== TASK TO COMPLETE ==
In the listing that follows, locate the line containing "49 -1.491 -2.708 1.00 83.00 8 SER A N 1" and the line containing "ATOM 125 N N". Retype exactly those two lines and every line between them, and nothing more.

== SOURCE RECORDS ==
- Opening Delimiter -

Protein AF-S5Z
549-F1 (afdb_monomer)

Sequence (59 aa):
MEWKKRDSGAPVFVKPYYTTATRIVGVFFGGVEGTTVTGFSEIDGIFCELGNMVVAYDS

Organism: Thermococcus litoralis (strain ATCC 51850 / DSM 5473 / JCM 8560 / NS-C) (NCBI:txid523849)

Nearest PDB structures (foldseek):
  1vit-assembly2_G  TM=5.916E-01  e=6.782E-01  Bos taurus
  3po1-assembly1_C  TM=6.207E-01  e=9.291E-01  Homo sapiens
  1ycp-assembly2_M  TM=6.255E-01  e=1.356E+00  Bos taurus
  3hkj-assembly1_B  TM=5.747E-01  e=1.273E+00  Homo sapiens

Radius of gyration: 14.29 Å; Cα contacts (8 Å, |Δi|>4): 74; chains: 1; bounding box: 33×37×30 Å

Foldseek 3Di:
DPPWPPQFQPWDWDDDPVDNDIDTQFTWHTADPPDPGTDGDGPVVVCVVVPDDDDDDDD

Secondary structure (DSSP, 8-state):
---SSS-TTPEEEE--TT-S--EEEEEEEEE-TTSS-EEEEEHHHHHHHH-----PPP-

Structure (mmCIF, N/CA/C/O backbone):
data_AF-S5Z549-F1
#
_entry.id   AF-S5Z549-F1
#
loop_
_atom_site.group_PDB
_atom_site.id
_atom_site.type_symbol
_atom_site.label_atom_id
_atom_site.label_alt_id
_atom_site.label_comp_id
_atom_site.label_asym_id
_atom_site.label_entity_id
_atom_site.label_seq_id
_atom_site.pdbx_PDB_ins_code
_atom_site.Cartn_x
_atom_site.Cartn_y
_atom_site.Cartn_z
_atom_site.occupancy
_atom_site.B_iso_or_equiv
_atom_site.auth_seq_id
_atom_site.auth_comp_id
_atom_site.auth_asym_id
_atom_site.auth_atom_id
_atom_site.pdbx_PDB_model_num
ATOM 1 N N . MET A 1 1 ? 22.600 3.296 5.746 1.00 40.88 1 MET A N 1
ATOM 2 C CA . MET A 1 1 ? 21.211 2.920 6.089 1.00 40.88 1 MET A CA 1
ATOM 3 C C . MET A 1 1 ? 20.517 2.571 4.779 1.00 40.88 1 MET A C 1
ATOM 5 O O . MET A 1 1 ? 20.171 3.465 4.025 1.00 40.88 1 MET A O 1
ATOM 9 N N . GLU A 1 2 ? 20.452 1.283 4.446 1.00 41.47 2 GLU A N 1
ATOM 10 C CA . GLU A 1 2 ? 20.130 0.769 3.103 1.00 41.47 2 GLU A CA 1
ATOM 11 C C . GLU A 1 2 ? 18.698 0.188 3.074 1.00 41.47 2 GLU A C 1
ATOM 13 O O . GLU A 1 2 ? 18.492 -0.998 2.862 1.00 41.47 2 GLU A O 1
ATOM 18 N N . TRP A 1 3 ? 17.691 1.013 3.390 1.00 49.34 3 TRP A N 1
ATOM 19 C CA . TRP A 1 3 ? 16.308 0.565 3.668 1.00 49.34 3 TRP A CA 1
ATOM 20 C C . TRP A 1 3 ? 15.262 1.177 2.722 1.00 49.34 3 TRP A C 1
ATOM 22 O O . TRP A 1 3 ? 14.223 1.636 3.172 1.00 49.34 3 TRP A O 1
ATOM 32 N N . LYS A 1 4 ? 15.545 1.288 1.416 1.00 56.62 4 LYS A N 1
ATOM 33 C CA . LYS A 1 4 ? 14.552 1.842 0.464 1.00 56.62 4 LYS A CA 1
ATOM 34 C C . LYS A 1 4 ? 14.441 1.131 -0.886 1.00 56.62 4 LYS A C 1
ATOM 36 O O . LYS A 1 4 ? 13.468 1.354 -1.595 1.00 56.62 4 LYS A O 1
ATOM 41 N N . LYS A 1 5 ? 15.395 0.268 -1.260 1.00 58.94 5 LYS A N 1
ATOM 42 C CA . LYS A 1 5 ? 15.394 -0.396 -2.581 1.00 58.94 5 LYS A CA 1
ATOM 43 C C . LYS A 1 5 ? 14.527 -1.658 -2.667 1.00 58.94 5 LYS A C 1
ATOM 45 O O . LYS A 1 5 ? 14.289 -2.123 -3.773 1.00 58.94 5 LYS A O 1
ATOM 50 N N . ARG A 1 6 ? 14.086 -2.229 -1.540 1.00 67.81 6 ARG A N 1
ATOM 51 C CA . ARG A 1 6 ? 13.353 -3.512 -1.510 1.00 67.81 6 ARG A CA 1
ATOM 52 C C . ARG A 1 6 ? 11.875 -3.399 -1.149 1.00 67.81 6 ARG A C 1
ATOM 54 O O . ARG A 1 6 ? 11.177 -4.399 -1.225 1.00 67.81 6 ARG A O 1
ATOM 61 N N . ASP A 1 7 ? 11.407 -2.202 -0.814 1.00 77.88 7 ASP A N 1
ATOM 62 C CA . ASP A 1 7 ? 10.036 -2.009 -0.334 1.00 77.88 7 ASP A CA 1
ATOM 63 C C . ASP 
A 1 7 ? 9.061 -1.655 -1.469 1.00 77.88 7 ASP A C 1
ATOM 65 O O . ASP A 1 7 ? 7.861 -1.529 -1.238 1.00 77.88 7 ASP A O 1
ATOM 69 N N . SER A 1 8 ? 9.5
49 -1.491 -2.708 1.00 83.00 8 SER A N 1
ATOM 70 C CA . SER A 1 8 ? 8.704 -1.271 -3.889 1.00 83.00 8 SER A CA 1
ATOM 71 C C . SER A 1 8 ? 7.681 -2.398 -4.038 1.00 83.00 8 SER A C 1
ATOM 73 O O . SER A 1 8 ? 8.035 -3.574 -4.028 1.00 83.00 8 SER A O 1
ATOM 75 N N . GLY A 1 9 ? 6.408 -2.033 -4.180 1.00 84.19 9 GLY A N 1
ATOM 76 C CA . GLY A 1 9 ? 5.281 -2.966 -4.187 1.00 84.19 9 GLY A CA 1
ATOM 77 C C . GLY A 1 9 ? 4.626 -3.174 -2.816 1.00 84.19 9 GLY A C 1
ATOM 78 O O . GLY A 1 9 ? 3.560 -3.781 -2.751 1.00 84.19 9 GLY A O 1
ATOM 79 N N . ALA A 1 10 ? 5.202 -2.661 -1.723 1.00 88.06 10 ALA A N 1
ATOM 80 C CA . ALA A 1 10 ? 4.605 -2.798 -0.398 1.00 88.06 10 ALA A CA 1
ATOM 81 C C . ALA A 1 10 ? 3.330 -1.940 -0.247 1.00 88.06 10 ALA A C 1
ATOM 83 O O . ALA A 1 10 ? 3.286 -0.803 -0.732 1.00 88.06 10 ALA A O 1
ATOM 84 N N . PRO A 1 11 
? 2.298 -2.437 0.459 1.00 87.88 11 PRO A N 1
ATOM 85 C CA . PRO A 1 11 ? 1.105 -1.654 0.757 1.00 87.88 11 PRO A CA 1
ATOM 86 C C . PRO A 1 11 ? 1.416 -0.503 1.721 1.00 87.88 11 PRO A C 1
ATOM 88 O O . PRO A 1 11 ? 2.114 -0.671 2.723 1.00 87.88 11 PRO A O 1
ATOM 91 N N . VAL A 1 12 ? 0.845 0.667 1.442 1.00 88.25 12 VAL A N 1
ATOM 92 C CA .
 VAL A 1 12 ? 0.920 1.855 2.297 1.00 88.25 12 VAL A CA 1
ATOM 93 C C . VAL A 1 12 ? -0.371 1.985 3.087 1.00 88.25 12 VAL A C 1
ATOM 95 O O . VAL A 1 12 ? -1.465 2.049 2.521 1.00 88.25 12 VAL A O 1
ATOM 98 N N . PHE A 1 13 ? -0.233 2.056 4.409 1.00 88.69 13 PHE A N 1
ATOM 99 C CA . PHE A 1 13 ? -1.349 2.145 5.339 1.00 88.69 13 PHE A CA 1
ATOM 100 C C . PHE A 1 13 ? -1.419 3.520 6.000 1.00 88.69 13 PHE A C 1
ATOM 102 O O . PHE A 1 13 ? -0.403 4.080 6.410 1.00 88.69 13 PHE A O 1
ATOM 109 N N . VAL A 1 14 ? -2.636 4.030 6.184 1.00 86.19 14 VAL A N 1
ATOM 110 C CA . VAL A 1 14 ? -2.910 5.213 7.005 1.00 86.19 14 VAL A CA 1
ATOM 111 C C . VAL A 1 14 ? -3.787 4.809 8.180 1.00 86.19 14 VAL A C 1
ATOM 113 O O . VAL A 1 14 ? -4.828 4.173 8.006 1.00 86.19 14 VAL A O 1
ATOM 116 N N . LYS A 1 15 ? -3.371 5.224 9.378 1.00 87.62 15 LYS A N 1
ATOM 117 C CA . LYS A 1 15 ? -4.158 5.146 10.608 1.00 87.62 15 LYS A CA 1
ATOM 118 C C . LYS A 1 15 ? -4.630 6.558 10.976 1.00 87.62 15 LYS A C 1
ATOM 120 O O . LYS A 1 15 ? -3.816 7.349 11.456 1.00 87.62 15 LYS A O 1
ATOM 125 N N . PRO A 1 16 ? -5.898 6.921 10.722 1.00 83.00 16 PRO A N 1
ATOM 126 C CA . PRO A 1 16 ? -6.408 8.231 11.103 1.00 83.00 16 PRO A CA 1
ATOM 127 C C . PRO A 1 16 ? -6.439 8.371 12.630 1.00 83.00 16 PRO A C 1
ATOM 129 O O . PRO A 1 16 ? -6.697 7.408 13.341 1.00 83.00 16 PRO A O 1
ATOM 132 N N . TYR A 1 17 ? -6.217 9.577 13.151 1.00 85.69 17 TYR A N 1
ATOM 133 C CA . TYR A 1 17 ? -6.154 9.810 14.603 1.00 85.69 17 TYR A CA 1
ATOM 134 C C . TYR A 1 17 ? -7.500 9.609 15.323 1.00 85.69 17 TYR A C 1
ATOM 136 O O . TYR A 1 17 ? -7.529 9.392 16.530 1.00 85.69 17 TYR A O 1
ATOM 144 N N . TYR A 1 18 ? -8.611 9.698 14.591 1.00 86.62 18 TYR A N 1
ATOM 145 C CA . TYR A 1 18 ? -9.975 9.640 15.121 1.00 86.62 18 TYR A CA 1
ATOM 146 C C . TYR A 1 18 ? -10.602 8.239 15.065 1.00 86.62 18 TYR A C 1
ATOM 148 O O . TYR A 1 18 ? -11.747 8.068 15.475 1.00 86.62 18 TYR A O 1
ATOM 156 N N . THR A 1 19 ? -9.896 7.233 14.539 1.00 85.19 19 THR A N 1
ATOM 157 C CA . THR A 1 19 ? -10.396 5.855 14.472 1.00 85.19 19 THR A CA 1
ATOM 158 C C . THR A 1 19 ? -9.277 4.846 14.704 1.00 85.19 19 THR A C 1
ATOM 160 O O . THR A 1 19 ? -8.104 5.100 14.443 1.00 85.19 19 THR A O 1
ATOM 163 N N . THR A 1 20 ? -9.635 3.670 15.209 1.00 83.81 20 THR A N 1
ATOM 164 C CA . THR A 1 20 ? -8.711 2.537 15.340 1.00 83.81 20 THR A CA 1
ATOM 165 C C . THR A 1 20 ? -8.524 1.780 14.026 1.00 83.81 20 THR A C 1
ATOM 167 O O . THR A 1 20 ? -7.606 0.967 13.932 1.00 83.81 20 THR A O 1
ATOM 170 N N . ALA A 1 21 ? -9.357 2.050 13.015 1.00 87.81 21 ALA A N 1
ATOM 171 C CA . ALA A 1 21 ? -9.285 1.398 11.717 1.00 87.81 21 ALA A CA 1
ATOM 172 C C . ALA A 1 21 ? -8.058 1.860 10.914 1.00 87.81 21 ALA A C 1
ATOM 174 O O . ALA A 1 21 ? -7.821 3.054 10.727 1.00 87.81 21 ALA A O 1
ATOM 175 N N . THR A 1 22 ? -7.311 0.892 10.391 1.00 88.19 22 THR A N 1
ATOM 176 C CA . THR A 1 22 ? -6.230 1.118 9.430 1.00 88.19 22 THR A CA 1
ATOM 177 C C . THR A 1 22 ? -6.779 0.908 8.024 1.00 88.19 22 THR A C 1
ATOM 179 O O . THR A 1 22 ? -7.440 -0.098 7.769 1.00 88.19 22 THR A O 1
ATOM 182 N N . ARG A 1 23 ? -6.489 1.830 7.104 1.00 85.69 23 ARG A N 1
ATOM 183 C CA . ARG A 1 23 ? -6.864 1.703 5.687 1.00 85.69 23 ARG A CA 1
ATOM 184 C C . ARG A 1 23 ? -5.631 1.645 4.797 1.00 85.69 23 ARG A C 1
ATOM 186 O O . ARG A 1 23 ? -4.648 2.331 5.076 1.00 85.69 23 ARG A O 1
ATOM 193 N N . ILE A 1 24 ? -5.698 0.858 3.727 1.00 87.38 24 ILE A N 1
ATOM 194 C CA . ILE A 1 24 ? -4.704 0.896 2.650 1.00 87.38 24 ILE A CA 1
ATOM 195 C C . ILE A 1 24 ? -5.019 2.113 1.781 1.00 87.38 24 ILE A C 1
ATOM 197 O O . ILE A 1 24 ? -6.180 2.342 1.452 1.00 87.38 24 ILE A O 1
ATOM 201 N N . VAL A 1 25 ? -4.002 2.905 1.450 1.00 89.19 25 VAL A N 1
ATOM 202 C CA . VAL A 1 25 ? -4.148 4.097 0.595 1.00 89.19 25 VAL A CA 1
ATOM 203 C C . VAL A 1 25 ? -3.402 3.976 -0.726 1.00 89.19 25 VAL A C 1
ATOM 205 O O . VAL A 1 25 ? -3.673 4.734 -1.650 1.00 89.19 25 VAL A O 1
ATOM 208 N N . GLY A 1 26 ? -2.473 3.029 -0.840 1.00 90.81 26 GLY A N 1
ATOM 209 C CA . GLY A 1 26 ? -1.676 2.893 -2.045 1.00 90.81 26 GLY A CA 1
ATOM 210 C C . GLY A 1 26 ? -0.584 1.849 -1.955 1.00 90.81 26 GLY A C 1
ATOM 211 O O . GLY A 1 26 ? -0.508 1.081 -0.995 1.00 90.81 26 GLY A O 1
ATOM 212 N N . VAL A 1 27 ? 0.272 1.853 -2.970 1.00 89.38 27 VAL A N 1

- Closing Delimiter -

== ANSWER AREA ==
49 -1.491 -2.708 1.00 83.00 8 SER A N 1
ATOM 70 C CA . SER A 1 8 ? 8.704 -1.271 -3.889 1.00 83.00 8 SER A CA 1
ATOM 71 C C . SER A 1 8 ? 7.681 -2.398 -4.038 1.00 83.00 8 SER A C 1
ATOM 73 O O . SER A 1 8 ? 8.035 -3.574 -4.028 1.00 83.00 8 SER A O 1
ATOM 75 N N . GLY A 1 9 ? 6.408 -2.033 -4.180 1.00 84.19 9 GLY A N 1
ATOM 76 C CA . GLY A 1 9 ? 5.281 -2.966 -4.187 1.00 84.19 9 GLY A CA 1
ATOM 77 C C . GLY A 1 9 ? 4.626 -3.174 -2.816 1.00 84.19 9 GLY A C 1
ATOM 78 O O . GLY A 1 9 ? 3.560 -3.781 -2.751 1.00 84.19 9 GLY A O 1
ATOM 79 N N . ALA A 1 10 ? 5.202 -2.661 -1.723 1.00 88.06 10 ALA A N 1
ATOM 80 C CA . ALA A 1 10 ? 4.605 -2.798 -0.398 1.00 88.06 10 ALA A CA 1
ATOM 81 C C . ALA A 1 10 ? 3.330 -1.940 -0.247 1.00 88.06 10 ALA A C 1
ATOM 83 O O . ALA A 1 10 ? 3.286 -0.803 -0.732 1.00 88.06 10 ALA A O 1
ATOM 84 N N . PRO A 1 11 
? 2.298 -2.437 0.459 1.00 87.88 11 PRO A N 1
ATOM 85 C CA . PRO A 1 11 ? 1.105 -1.654 0.757 1.00 87.88 11 PRO A CA 1
ATOM 86 C C . PRO A 1 11 ? 1.416 -0.503 1.721 1.00 87.88 11 PRO A C 1
ATOM 88 O O . PRO A 1 11 ? 2.114 -0.671 2.723 1.00 87.88 11 PRO A O 1
ATOM 91 N N . VAL A 1 12 ? 0.845 0.667 1.442 1.00 88.25 12 VAL A N 1
ATOM 92 C CA .
 VAL A 1 12 ? 0.920 1.855 2.297 1.00 88.25 12 VAL A CA 1
ATOM 93 C C . VAL A 1 12 ? -0.371 1.985 3.087 1.00 88.25 12 VAL A C 1
ATOM 95 O O . VAL A 1 12 ? -1.465 2.049 2.521 1.00 88.25 12 VAL A O 1
ATOM 98 N N . PHE A 1 13 ? -0.233 2.056 4.409 1.00 88.69 13 PHE A N 1
ATOM 99 C CA . PHE A 1 13 ? -1.349 2.145 5.339 1.00 88.69 13 PHE A CA 1
ATOM 100 C C . PHE A 1 13 ? -1.419 3.520 6.000 1.00 88.69 13 PHE A C 1
ATOM 102 O O . PHE A 1 13 ? -0.403 4.080 6.410 1.00 88.69 13 PHE A O 1
ATOM 109 N N . VAL A 1 14 ? -2.636 4.030 6.184 1.00 86.19 14 VAL A N 1
ATOM 110 C CA . VAL A 1 14 ? -2.910 5.213 7.005 1.00 86.19 14 VAL A CA 1
ATOM 111 C C . VAL A 1 14 ? -3.787 4.809 8.180 1.00 86.19 14 VAL A C 1
ATOM 113 O O . VAL A 1 14 ? -4.828 4.173 8.006 1.00 86.19 14 VAL A O 1
ATOM 116 N N . LYS A 1 15 ? -3.371 5.224 9.378 1.00 87.62 15 LYS A N 1
ATOM 117 C CA . LYS A 1 15 ? -4.158 5.146 10.608 1.00 87.62 15 LYS A CA 1
ATOM 118 C C . LYS A 1 15 ? -4.630 6.558 10.976 1.00 87.62 15 LYS A C 1
ATOM 120 O O . LYS A 1 15 ? -3.816 7.349 11.456 1.00 87.62 15 LYS A O 1
ATOM 125 N N . PRO A 1 16 ? -5.898 6.921 10.722 1.00 83.00 16 PRO A N 1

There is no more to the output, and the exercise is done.